A few months ago, Atredis Partners had an opportunity to look at the GE Healthcare MAC5500 Electrocardiography device. This device connects to a hospital network to transfer reports to a centralized server, simplifying the workflow for EKG measurements. To facilitate transfer of this data, GE Healthcare offers MobileLink, a WiFi enabled solution for collecting measurements.

The MAC5500 device does not directly connect to a WiFi network. Instead, it uses a serial to WiFi bridge made by Silex Technology. Two models of this bridge are supported by MobileLink: the SDS-500 and SD-320AN. Atredis Partners identified vulnerabilities in these devices that allow for authentication bypass and remote command execution. These vulnerabilities resulted in ICS-CERT advisory ICSMA-18-128-01. Atredis Partners disclosed these vulnerabilities according to our disclosure policy. Silex and GE Healthcare have provided a firmware update which resolves the code execution flaw and updated their documentation for the authentication bypass issue.

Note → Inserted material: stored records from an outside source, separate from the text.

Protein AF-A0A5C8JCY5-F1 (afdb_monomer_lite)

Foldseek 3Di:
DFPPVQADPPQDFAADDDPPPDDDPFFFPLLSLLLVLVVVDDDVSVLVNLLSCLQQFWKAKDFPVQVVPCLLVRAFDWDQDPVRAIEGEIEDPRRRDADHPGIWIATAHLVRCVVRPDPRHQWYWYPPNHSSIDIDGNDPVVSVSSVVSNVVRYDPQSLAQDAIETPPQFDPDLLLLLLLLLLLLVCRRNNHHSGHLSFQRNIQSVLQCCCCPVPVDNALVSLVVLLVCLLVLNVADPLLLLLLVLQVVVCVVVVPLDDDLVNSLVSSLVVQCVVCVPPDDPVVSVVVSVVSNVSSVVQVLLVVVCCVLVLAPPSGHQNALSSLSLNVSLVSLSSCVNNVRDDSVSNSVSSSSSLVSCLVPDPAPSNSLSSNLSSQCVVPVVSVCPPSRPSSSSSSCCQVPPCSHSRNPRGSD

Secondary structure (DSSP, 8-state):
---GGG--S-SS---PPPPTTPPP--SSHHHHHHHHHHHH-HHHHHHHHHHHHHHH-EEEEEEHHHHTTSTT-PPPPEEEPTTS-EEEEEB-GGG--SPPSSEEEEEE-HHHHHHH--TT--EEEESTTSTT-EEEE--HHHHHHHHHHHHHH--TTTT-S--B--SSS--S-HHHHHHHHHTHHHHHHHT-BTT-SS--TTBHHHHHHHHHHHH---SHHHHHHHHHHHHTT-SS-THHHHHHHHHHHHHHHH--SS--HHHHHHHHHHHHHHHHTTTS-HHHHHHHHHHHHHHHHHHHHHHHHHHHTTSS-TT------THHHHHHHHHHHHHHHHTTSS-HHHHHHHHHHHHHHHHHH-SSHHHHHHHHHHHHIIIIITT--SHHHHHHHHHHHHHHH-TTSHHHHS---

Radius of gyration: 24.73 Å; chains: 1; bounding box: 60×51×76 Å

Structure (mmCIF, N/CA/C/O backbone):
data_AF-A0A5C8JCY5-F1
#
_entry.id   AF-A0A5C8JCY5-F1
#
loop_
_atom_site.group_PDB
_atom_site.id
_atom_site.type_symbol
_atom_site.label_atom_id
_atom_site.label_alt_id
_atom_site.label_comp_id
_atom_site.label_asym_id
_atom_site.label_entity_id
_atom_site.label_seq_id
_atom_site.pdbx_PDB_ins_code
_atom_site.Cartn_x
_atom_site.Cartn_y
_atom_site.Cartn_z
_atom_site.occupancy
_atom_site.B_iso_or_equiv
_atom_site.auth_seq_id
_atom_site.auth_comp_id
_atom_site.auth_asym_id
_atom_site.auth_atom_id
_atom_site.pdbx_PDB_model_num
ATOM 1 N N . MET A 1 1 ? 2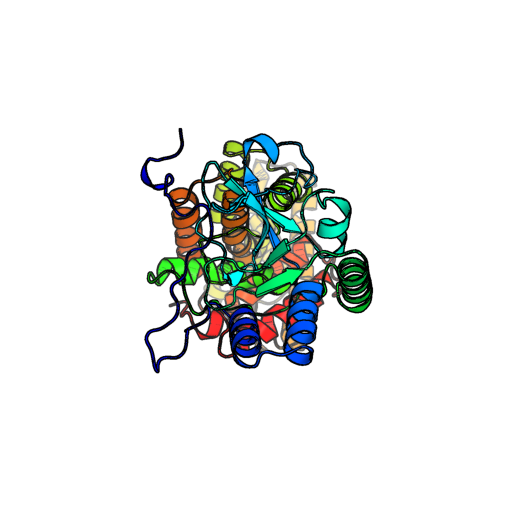6.909 -2.346 9.375 1.00 39.31 1 MET A N 1
ATOM 2 C CA . MET A 1 1 ? 27.187 -3.429 8.408 1.00 39.31 1 MET A CA 1
ATOM 3 C C . MET A 1 1 ? 25.891 -4.186 8.237 1.00 39.31 1 MET A C 1
ATOM 5 O O . MET A 1 1 ? 25.336 -4.536 9.275 1.00 39.31 1 MET A O 1
ATOM 9 N N . PRO A 1 2 ? 25.392 -4.376 7.007 1.00 50.38 2 PRO A N 1
ATOM 10 C CA . PRO A 1 2 ? 24.195 -5.180 6.797 1.00 50.38 2 PRO A CA 1
ATOM 11 C C . PRO A 1 2 ? 24.429 -6.610 7.323 1.00 50.38 2 PRO A C 1
ATOM 13 O O . PRO A 1 2 ? 25.581 -7.073 7.319 1.00 50.38 2 PRO A O 1
ATOM 16 N N . PRO A 1 3 ? 23.389 -7.295 7.830 1.00 53.25 3 PRO A N 1
ATOM 17 C CA . PRO A 1 3 ? 23.470 -8.706 8.195 1.00 53.25 3 PRO A CA 1
ATOM 18 C C . PRO A 1 3 ? 24.025 -9.542 7.030 1.00 53.25 3 PRO A C 1
ATOM 20 O O . PRO A 1 3 ? 23.749 -9.246 5.870 1.00 53.25 3 PRO A O 1
ATOM 23 N N . GLN A 1 4 ? 24.796 -10.597 7.321 1.00 48.31 4 GLN A N 1
ATOM 24 C CA . GLN A 1 4 ? 25.404 -11.457 6.287 1.00 48.31 4 GLN A CA 1
ATOM 25 C C . GLN A 1 4 ? 24.383 -12.084 5.319 1.00 48.31 4 GLN A C 1
ATOM 27 O O . GLN A 1 4 ? 24.753 -12.347 4.179 1.00 48.31 4 GLN A O 1
ATOM 32 N N . ASP A 1 5 ? 23.128 -12.262 5.743 1.00 57.19 5 ASP A N 1
ATOM 33 C CA . ASP A 1 5 ? 22.043 -12.820 4.920 1.00 57.19 5 ASP A CA 1
ATOM 34 C C . ASP A 1 5 ? 21.468 -11.832 3.885 1.00 57.19 5 ASP A C 1
ATOM 36 O O . ASP A 1 5 ? 20.759 -12.254 2.976 1.00 57.19 5 ASP A O 1
ATOM 40 N N . GLU A 1 6 ? 21.785 -10.532 3.971 1.00 70.25 6 GLU A N 1
ATOM 41 C CA . GLU A 1 6 ? 21.301 -9.529 3.005 1.00 70.25 6 GLU A CA 1
ATOM 42 C C . GLU A 1 6 ? 22.212 -9.368 1.782 1.00 70.25 6 GLU A C 1
ATOM 44 O O . GLU A 1 6 ? 21.815 -8.773 0.782 1.00 70.25 6 GLU A O 1
ATOM 49 N N . THR A 1 7 ? 23.442 -9.879 1.846 1.00 77.12 7 THR A N 1
ATOM 50 C CA . THR A 1 7 ? 24.395 -9.786 0.736 1.00 77.12 7 THR A CA 1
ATOM 51 C C . THR A 1 7 ? 24.219 -10.993 -0.180 1.00 77.12 7 THR A C 1
ATOM 53 O O . THR A 1 7 ? 24.538 -12.119 0.202 1.00 77.12 7 THR A O 1
ATOM 56 N N . HIS A 1 8 ? 23.734 -10.761 -1.399 1.00 85.19 8 HIS A N 1
ATOM 57 C CA . HIS A 1 8 ? 23.450 -11.806 -2.382 1.00 85.19 8 HIS A CA 1
ATOM 58 C C . HIS A 1 8 ? 23.787 -11.353 -3.807 1.00 85.19 8 HIS A C 1
ATOM 60 O O . HIS A 1 8 ? 23.737 -10.170 -4.125 1.00 85.19 8 HIS A O 1
ATOM 66 N N . ASP A 1 9 ? 24.045 -12.299 -4.712 1.00 84.38 9 ASP A N 1
ATOM 67 C CA . ASP A 1 9 ? 24.431 -11.977 -6.095 1.00 84.38 9 ASP A CA 1
ATOM 68 C C . ASP A 1 9 ? 23.238 -11.581 -6.998 1.00 84.38 9 ASP A C 1
ATOM 70 O O . ASP A 1 9 ? 23.433 -11.193 -8.151 1.00 84.38 9 ASP A O 1
ATOM 74 N N . GLU A 1 10 ? 21.998 -11.636 -6.488 1.00 84.69 10 GLU A N 1
ATOM 75 C CA . GLU A 1 10 ? 20.754 -11.263 -7.198 1.00 84.69 10 GLU A CA 1
ATOM 76 C C . GLU A 1 10 ? 20.604 -9.733 -7.377 1.00 84.69 10 GLU A C 1
ATOM 78 O O . GLU A 1 10 ? 19.618 -9.123 -6.971 1.00 84.69 10 GLU A O 1
ATOM 83 N N . VAL A 1 11 ? 21.607 -9.075 -7.962 1.00 89.06 11 VAL A N 1
ATOM 84 C CA . VAL A 1 11 ? 21.597 -7.623 -8.208 1.00 89.06 11 VAL A CA 1
ATOM 85 C C . VAL A 1 11 ? 20.670 -7.260 -9.367 1.00 89.06 11 VAL A C 1
ATOM 87 O O . VAL A 1 11 ? 19.945 -6.268 -9.296 1.00 89.06 11 VAL A O 1
ATOM 90 N N . LEU A 1 12 ? 20.704 -8.053 -10.439 1.00 92.38 12 LEU A N 1
ATOM 91 C CA . LEU A 1 12 ? 19.825 -7.938 -11.603 1.00 92.38 12 LEU A CA 1
ATOM 92 C C . LEU A 1 12 ? 18.891 -9.155 -11.656 1.00 92.38 12 LEU A C 1
ATOM 94 O O . LEU A 1 12 ? 19.310 -10.239 -11.243 1.00 92.38 12 LEU A O 1
ATOM 98 N N . PRO A 1 13 ? 17.666 -9.013 -12.193 1.00 93.25 13 PRO A N 1
ATOM 99 C CA . PRO A 1 13 ? 16.785 -10.142 -12.451 1.00 93.25 13 PRO A CA 1
ATOM 100 C C . PRO A 1 13 ? 17.470 -11.242 -13.254 1.00 93.25 13 PRO A C 1
ATOM 102 O O . PRO A 1 13 ? 18.161 -10.979 -14.238 1.00 93.25 13 PRO A O 1
ATOM 105 N N . SER A 1 14 ? 17.234 -12.481 -12.837 1.00 92.25 14 SER A N 1
ATOM 106 C CA . SER A 1 14 ? 17.655 -13.682 -13.548 1.00 92.25 14 SER A CA 1
ATOM 107 C C . SER A 1 14 ? 16.564 -14.730 -13.385 1.00 92.25 14 SER A C 1
ATOM 109 O O . SER A 1 14 ? 16.397 -15.296 -12.308 1.00 92.25 14 SER A O 1
ATOM 111 N N . MET A 1 15 ? 15.793 -14.955 -14.445 1.00 92.56 15 MET A N 1
ATOM 112 C CA . MET A 1 15 ? 14.712 -15.937 -14.482 1.00 92.56 15 MET A CA 1
ATOM 113 C C . MET A 1 15 ? 14.868 -16.797 -15.731 1.00 92.56 15 MET A C 1
ATOM 115 O O . MET A 1 15 ? 14.851 -16.279 -16.849 1.00 92.56 15 MET A O 1
ATOM 119 N N . ASP A 1 16 ? 15.002 -18.106 -15.537 1.00 87.94 16 ASP A N 1
ATOM 120 C CA . ASP A 1 16 ? 15.148 -19.044 -16.645 1.00 87.94 16 ASP A CA 1
ATOM 121 C C . ASP A 1 16 ? 13.854 -19.150 -17.465 1.00 87.94 16 ASP A C 1
ATOM 123 O O . ASP A 1 16 ? 12.738 -19.077 -16.937 1.00 87.94 16 ASP A O 1
ATOM 127 N N . ASP A 1 17 ? 14.009 -19.360 -18.774 1.00 86.19 17 ASP A N 1
ATOM 128 C CA . ASP A 1 17 ? 12.897 -19.783 -19.623 1.00 86.19 17 ASP A CA 1
ATOM 129 C C . ASP A 1 17 ? 12.331 -21.125 -19.117 1.00 86.19 17 ASP A C 1
ATOM 131 O O . ASP A 1 17 ? 13.091 -22.001 -18.687 1.00 86.19 17 ASP A O 1
ATOM 135 N N . PRO A 1 18 ? 11.000 -21.327 -19.184 1.00 87.69 18 PRO A N 1
ATOM 136 C CA . PRO A 1 18 ? 10.402 -22.596 -18.795 1.00 87.69 18 PRO A CA 1
ATOM 137 C C . PRO A 1 18 ? 10.938 -23.740 -19.677 1.00 87.69 18 PRO A C 1
ATOM 139 O O . PRO A 1 18 ? 11.250 -23.517 -20.855 1.00 87.69 18 PRO A O 1
ATOM 142 N N . PRO A 1 19 ? 10.999 -24.982 -19.159 1.00 85.88 19 PRO A N 1
ATOM 143 C CA . PRO A 1 19 ? 11.354 -26.148 -19.958 1.00 85.88 19 PRO A CA 1
ATOM 144 C C . PRO A 1 19 ? 10.509 -26.264 -21.233 1.00 85.88 19 PRO A C 1
ATOM 146 O O . PRO A 1 19 ? 9.350 -25.844 -21.288 1.00 85.88 19 PRO A O 1
ATOM 149 N N . ALA A 1 20 ? 11.077 -26.871 -22.278 1.00 79.56 20 ALA A N 1
ATOM 150 C CA . ALA A 1 20 ? 10.395 -27.016 -23.560 1.00 79.56 20 ALA A CA 1
ATOM 151 C C . ALA A 1 20 ? 9.039 -27.736 -23.406 1.00 79.56 20 ALA A C 1
ATOM 153 O O . ALA A 1 20 ? 8.984 -28.897 -23.006 1.00 79.56 20 ALA A O 1
ATOM 154 N N . GLY A 1 21 ? 7.953 -27.049 -23.776 1.00 77.19 21 GLY A N 1
ATOM 155 C CA . GLY A 1 21 ? 6.580 -27.558 -23.676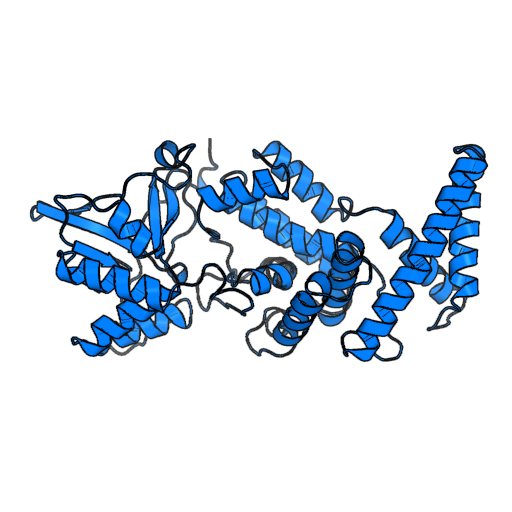 1.00 77.19 21 GLY A CA 1
ATOM 156 C C . GLY A 1 21 ? 5.807 -27.086 -22.440 1.00 77.19 21 GLY A C 1
ATOM 157 O O . GLY A 1 21 ? 4.594 -27.284 -22.388 1.00 77.19 21 GLY A O 1
ATOM 158 N N . GLU A 1 22 ? 6.463 -26.418 -21.490 1.00 86.12 22 GLU A N 1
ATOM 159 C CA . GLU A 1 22 ? 5.823 -25.811 -20.322 1.00 86.12 22 GLU A CA 1
ATOM 160 C C . GLU A 1 22 ? 5.544 -24.318 -20.542 1.00 86.12 22 GLU A C 1
ATOM 162 O O . GLU A 1 22 ? 6.177 -23.647 -21.360 1.00 86.12 22 GLU A O 1
ATOM 167 N N . ARG A 1 23 ? 4.552 -23.786 -19.818 1.00 86.38 23 ARG A N 1
ATOM 168 C CA . ARG A 1 23 ? 4.258 -22.348 -19.805 1.00 86.38 23 ARG A CA 1
ATOM 169 C C . ARG A 1 23 ? 4.941 -21.717 -18.603 1.00 86.38 23 ARG A C 1
ATOM 171 O O . ARG A 1 23 ? 4.846 -22.251 -17.503 1.00 86.38 23 ARG A O 1
ATOM 178 N N . TRP A 1 24 ? 5.573 -20.566 -18.812 1.00 92.50 24 TRP A N 1
ATOM 179 C CA . TRP A 1 24 ? 6.121 -19.779 -17.715 1.00 92.50 24 TRP A CA 1
ATOM 180 C C . TRP A 1 24 ? 4.994 -19.351 -16.773 1.00 92.50 24 TRP A C 1
ATOM 182 O O . TRP A 1 24 ? 3.988 -18.800 -17.223 1.00 92.50 24 TRP A O 1
ATOM 192 N N . LEU A 1 25 ? 5.159 -19.603 -15.474 1.00 92.44 25 LEU A N 1
ATOM 193 C CA . LEU A 1 25 ? 4.293 -19.025 -14.456 1.00 92.44 25 LEU A CA 1
ATOM 194 C C . LEU A 1 25 ? 4.787 -17.608 -14.170 1.00 92.44 25 LEU A C 1
ATOM 196 O O . LEU A 1 25 ? 5.669 -17.406 -13.340 1.00 92.44 25 LEU A O 1
ATOM 200 N N . ALA A 1 26 ? 4.237 -16.636 -14.893 1.00 94.88 26 ALA A N 1
ATOM 201 C CA . ALA A 1 26 ? 4.626 -15.248 -14.714 1.00 94.88 26 ALA A CA 1
ATOM 202 C C . ALA A 1 26 ? 4.250 -14.719 -13.311 1.00 94.88 26 ALA A C 1
ATOM 204 O O . ALA A 1 26 ? 3.191 -15.093 -12.786 1.00 94.88 26 ALA A O 1
ATOM 205 N N . PRO A 1 27 ? 5.041 -13.788 -12.741 1.00 94.75 27 PRO A N 1
ATOM 206 C CA . PRO A 1 27 ? 4.790 -13.215 -11.420 1.00 94.75 27 PRO A CA 1
ATOM 207 C C . PRO A 1 27 ? 3.435 -12.524 -11.270 1.00 94.75 27 PRO A C 1
ATOM 209 O O . PRO A 1 27 ? 2.863 -12.546 -10.184 1.00 94.75 27 PRO A O 1
ATOM 212 N N . ALA A 1 28 ? 2.904 -11.929 -12.339 1.00 93.62 28 ALA A N 1
ATOM 213 C CA . ALA A 1 28 ? 1.582 -11.308 -12.368 1.00 93.62 28 ALA A CA 1
ATOM 214 C C . ALA A 1 28 ? 0.992 -11.300 -13.790 1.00 93.62 28 ALA A C 1
ATOM 216 O O . ALA A 1 28 ? 1.618 -11.755 -14.752 1.00 93.62 28 ALA A O 1
ATOM 217 N N . LEU A 1 29 ? -0.240 -10.795 -13.923 1.00 93.62 29 LEU A N 1
ATOM 218 C CA . LEU A 1 29 ? -0.956 -10.703 -15.203 1.00 93.62 29 LEU A CA 1
ATOM 219 C C . LEU A 1 29 ? -0.213 -9.854 -16.242 1.00 93.62 29 LEU A C 1
ATOM 221 O O . LEU A 1 29 ? -0.179 -10.219 -17.417 1.00 93.62 29 LEU A O 1
ATOM 225 N N . ARG A 1 30 ? 0.408 -8.752 -15.814 1.00 95.25 30 ARG A N 1
ATOM 226 C CA . ARG A 1 30 ? 1.205 -7.881 -16.687 1.00 95.25 30 ARG A CA 1
ATOM 227 C C . ARG A 1 30 ? 2.381 -8.637 -17.298 1.00 95.25 30 ARG A C 1
ATOM 229 O O . ARG A 1 30 ? 2.500 -8.699 -18.517 1.00 95.25 30 ARG A O 1
ATOM 236 N N . GLU A 1 31 ? 3.222 -9.250 -16.471 1.00 97.19 31 GLU A N 1
ATOM 237 C CA . GLU A 1 31 ? 4.381 -10.025 -16.920 1.00 97.19 31 GLU A CA 1
ATOM 238 C C . GLU A 1 31 ? 3.960 -11.209 -17.803 1.00 97.19 31 GLU A C 1
ATOM 240 O O . GLU A 1 31 ? 4.616 -11.487 -18.807 1.00 97.19 31 GLU A O 1
ATOM 245 N N . GLN A 1 32 ? 2.821 -11.846 -17.500 1.00 96.31 32 GLN A N 1
ATOM 246 C CA . GLN A 1 32 ? 2.233 -12.880 -18.357 1.00 96.31 32 GLN A CA 1
ATOM 247 C C . GLN A 1 32 ? 1.934 -12.337 -19.759 1.00 96.31 32 GLN A C 1
ATOM 249 O O . GLN A 1 32 ? 2.292 -12.965 -20.756 1.00 96.31 32 GLN A O 1
ATOM 254 N N . ARG A 1 33 ? 1.313 -11.155 -19.849 1.00 97.31 33 ARG A N 1
ATOM 255 C CA . ARG A 1 33 ? 0.987 -10.542 -21.138 1.00 97.31 33 ARG A CA 1
ATOM 256 C C . ARG A 1 33 ? 2.240 -10.139 -21.913 1.00 97.31 33 ARG A C 1
ATOM 258 O O . ARG A 1 33 ? 2.301 -10.349 -23.121 1.00 97.31 33 ARG A O 1
ATOM 265 N N . LEU A 1 34 ? 3.254 -9.605 -21.233 1.00 97.94 34 LEU A N 1
ATOM 266 C CA . LEU A 1 34 ? 4.543 -9.271 -21.848 1.00 97.94 34 LEU A CA 1
ATOM 267 C C . LEU A 1 34 ? 5.240 -10.518 -22.409 1.00 97.94 34 LEU A C 1
ATOM 269 O O . LEU A 1 34 ? 5.745 -10.488 -23.531 1.00 97.94 34 LEU A O 1
ATOM 273 N N . TYR A 1 35 ? 5.212 -11.629 -21.671 1.00 96.44 35 TYR A N 1
ATOM 274 C CA . TYR A 1 35 ? 5.728 -12.916 -22.137 1.00 96.44 35 TYR A CA 1
ATOM 275 C C . TYR A 1 35 ? 5.013 -13.412 -23.399 1.00 96.44 35 TYR A C 1
ATOM 277 O O . TYR A 1 35 ? 5.670 -13.803 -24.365 1.00 96.44 35 TYR A O 1
ATOM 285 N N . GLU A 1 36 ? 3.680 -13.346 -23.433 1.00 95.88 36 GLU A N 1
ATOM 286 C CA . GLU A 1 36 ? 2.885 -13.723 -24.609 1.00 95.88 36 GLU A CA 1
ATOM 287 C C . GLU A 1 36 ? 3.252 -12.886 -25.841 1.00 95.88 36 GLU A C 1
ATOM 289 O O . GLU A 1 36 ? 3.534 -13.446 -26.900 1.00 95.88 36 GLU A O 1
ATOM 294 N N . LEU A 1 37 ? 3.367 -11.564 -25.691 1.00 97.62 37 LEU A N 1
ATOM 295 C CA . LEU A 1 37 ? 3.774 -10.653 -26.769 1.00 97.62 37 LEU A CA 1
ATOM 296 C C . LEU A 1 37 ? 5.194 -10.942 -27.291 1.00 97.62 37 LEU A C 1
ATOM 298 O O . LEU A 1 37 ? 5.482 -10.756 -28.478 1.00 97.62 37 LEU A O 1
ATOM 302 N N . CYS A 1 38 ? 6.096 -11.419 -26.429 1.00 94.88 38 CYS A N 1
ATOM 303 C CA . CYS A 1 38 ? 7.428 -11.876 -26.832 1.00 94.88 38 CYS A CA 1
ATOM 304 C C . CYS A 1 38 ? 7.406 -13.208 -27.605 1.00 94.88 38 CYS A C 1
ATOM 306 O O . CYS A 1 38 ? 8.364 -13.513 -28.319 1.00 94.88 38 CYS A O 1
ATOM 308 N N . ARG A 1 39 ? 6.348 -14.018 -27.480 1.00 92.50 39 ARG A N 1
ATOM 309 C CA . ARG A 1 39 ? 6.151 -15.253 -28.260 1.00 92.50 39 ARG A CA 1
ATOM 310 C C . ARG A 1 39 ? 5.397 -15.010 -29.565 1.00 92.50 39 ARG A C 1
ATOM 312 O O . ARG A 1 39 ? 5.700 -15.681 -30.546 1.00 92.50 39 ARG A O 1
ATOM 319 N N . GLU A 1 40 ? 4.465 -14.059 -29.582 1.00 94.69 40 GLU A N 1
ATOM 320 C CA . GLU A 1 40 ? 3.753 -13.624 -30.791 1.00 94.69 40 GLU A CA 1
ATOM 321 C C . GLU A 1 40 ? 4.729 -13.027 -31.826 1.00 94.69 40 GLU A C 1
ATOM 323 O O . GLU A 1 40 ? 4.736 -13.440 -32.986 1.00 94.69 40 GLU A O 1
ATOM 328 N N . GLY A 1 41 ? 5.615 -12.118 -31.394 1.00 90.50 41 GLY A N 1
ATOM 329 C CA . GLY A 1 41 ? 6.606 -11.476 -32.265 1.00 90.50 41 GLY A CA 1
ATOM 330 C C . GLY A 1 41 ? 6.011 -10.488 -33.284 1.00 90.50 41 GLY A C 1
ATOM 331 O O . GLY A 1 41 ? 4.810 -10.244 -33.325 1.00 90.50 41 GLY A O 1
ATOM 332 N N . GLY A 1 42 ? 6.873 -9.874 -34.101 1.00 94.19 42 GLY A N 1
ATOM 333 C CA . GLY A 1 42 ? 6.470 -8.873 -35.100 1.00 94.19 42 GLY A CA 1
ATOM 334 C C . GLY A 1 42 ? 6.207 -7.469 -34.538 1.00 94.19 42 GLY A C 1
ATOM 335 O O . GLY A 1 42 ? 6.283 -7.236 -33.327 1.00 94.19 42 GLY A O 1
ATOM 336 N N . ASP A 1 43 ? 5.923 -6.534 -35.449 1.00 93.50 43 ASP A N 1
ATOM 337 C CA . ASP A 1 43 ? 5.829 -5.093 -35.163 1.00 93.50 43 ASP A CA 1
ATOM 338 C C . ASP A 1 43 ? 4.589 -4.730 -34.331 1.00 93.50 43 ASP A C 1
ATOM 340 O O . ASP A 1 43 ? 4.647 -3.859 -33.466 1.00 93.50 43 ASP A O 1
ATOM 344 N N . GLU A 1 44 ? 3.470 -5.432 -34.522 1.00 96.06 44 GLU A N 1
ATOM 345 C CA . GLU A 1 44 ? 2.254 -5.203 -33.731 1.00 96.06 44 GLU A CA 1
ATOM 346 C C . GLU A 1 44 ? 2.458 -5.609 -32.265 1.00 96.06 44 GLU A C 1
ATOM 348 O O . GLU A 1 44 ? 2.197 -4.817 -31.357 1.00 96.06 44 GLU A O 1
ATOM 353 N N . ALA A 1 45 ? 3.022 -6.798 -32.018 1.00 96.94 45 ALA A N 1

SDS-500 Authentication Bypass (CVE-2018-6020)

The first vulnerability is an authentication bypass for the SDS-500 device. The SDS-500 device uses bearer token authentication to validate that a user has logged in and has access to a given resource. 

The check for this token is only performed for HTTP GET requests. HTTP POST requests, which are used to change device settings, are allowed without the token. The device administrator can configure an "update" password to force authentication of POST requests, but this feature is disabled by default.

By performing a POST request, an attacker can change any device setting. This includes the ability to change the device password. In a clinical environment, this may lead to a loss of availability if the device's parameters are modified.

SD-320AN Command Injection (CVE-2018-6021)

The SD-320AN is a newer serial to WiFi bridge made by Silex, and is replacing the SDS-500 for some MobileLink applications. Unlike the older SDS-500, the SD-320AN runs a Linux based operating system.

The SD-320AN is configured via a web interface, which is implemented by a CGI application written in C. In reviewing the application, multiple calls to system() were identified. A command injection vulnerability was found in one of these calls.

The SD-320AN firmware update package was found on the Silex website. This update package is a ZIP file that contains a firmware image named "SD-320.bin". Running the binwalk utility on this file indicates that it contains a bzip2-compressed Linux filesystem starting at offset zero. 

The CGI application is a 32-bit ARM executable located at /usr/share/www/ssi. This executable was loaded into IDA Pro and all references to the system() function were examined.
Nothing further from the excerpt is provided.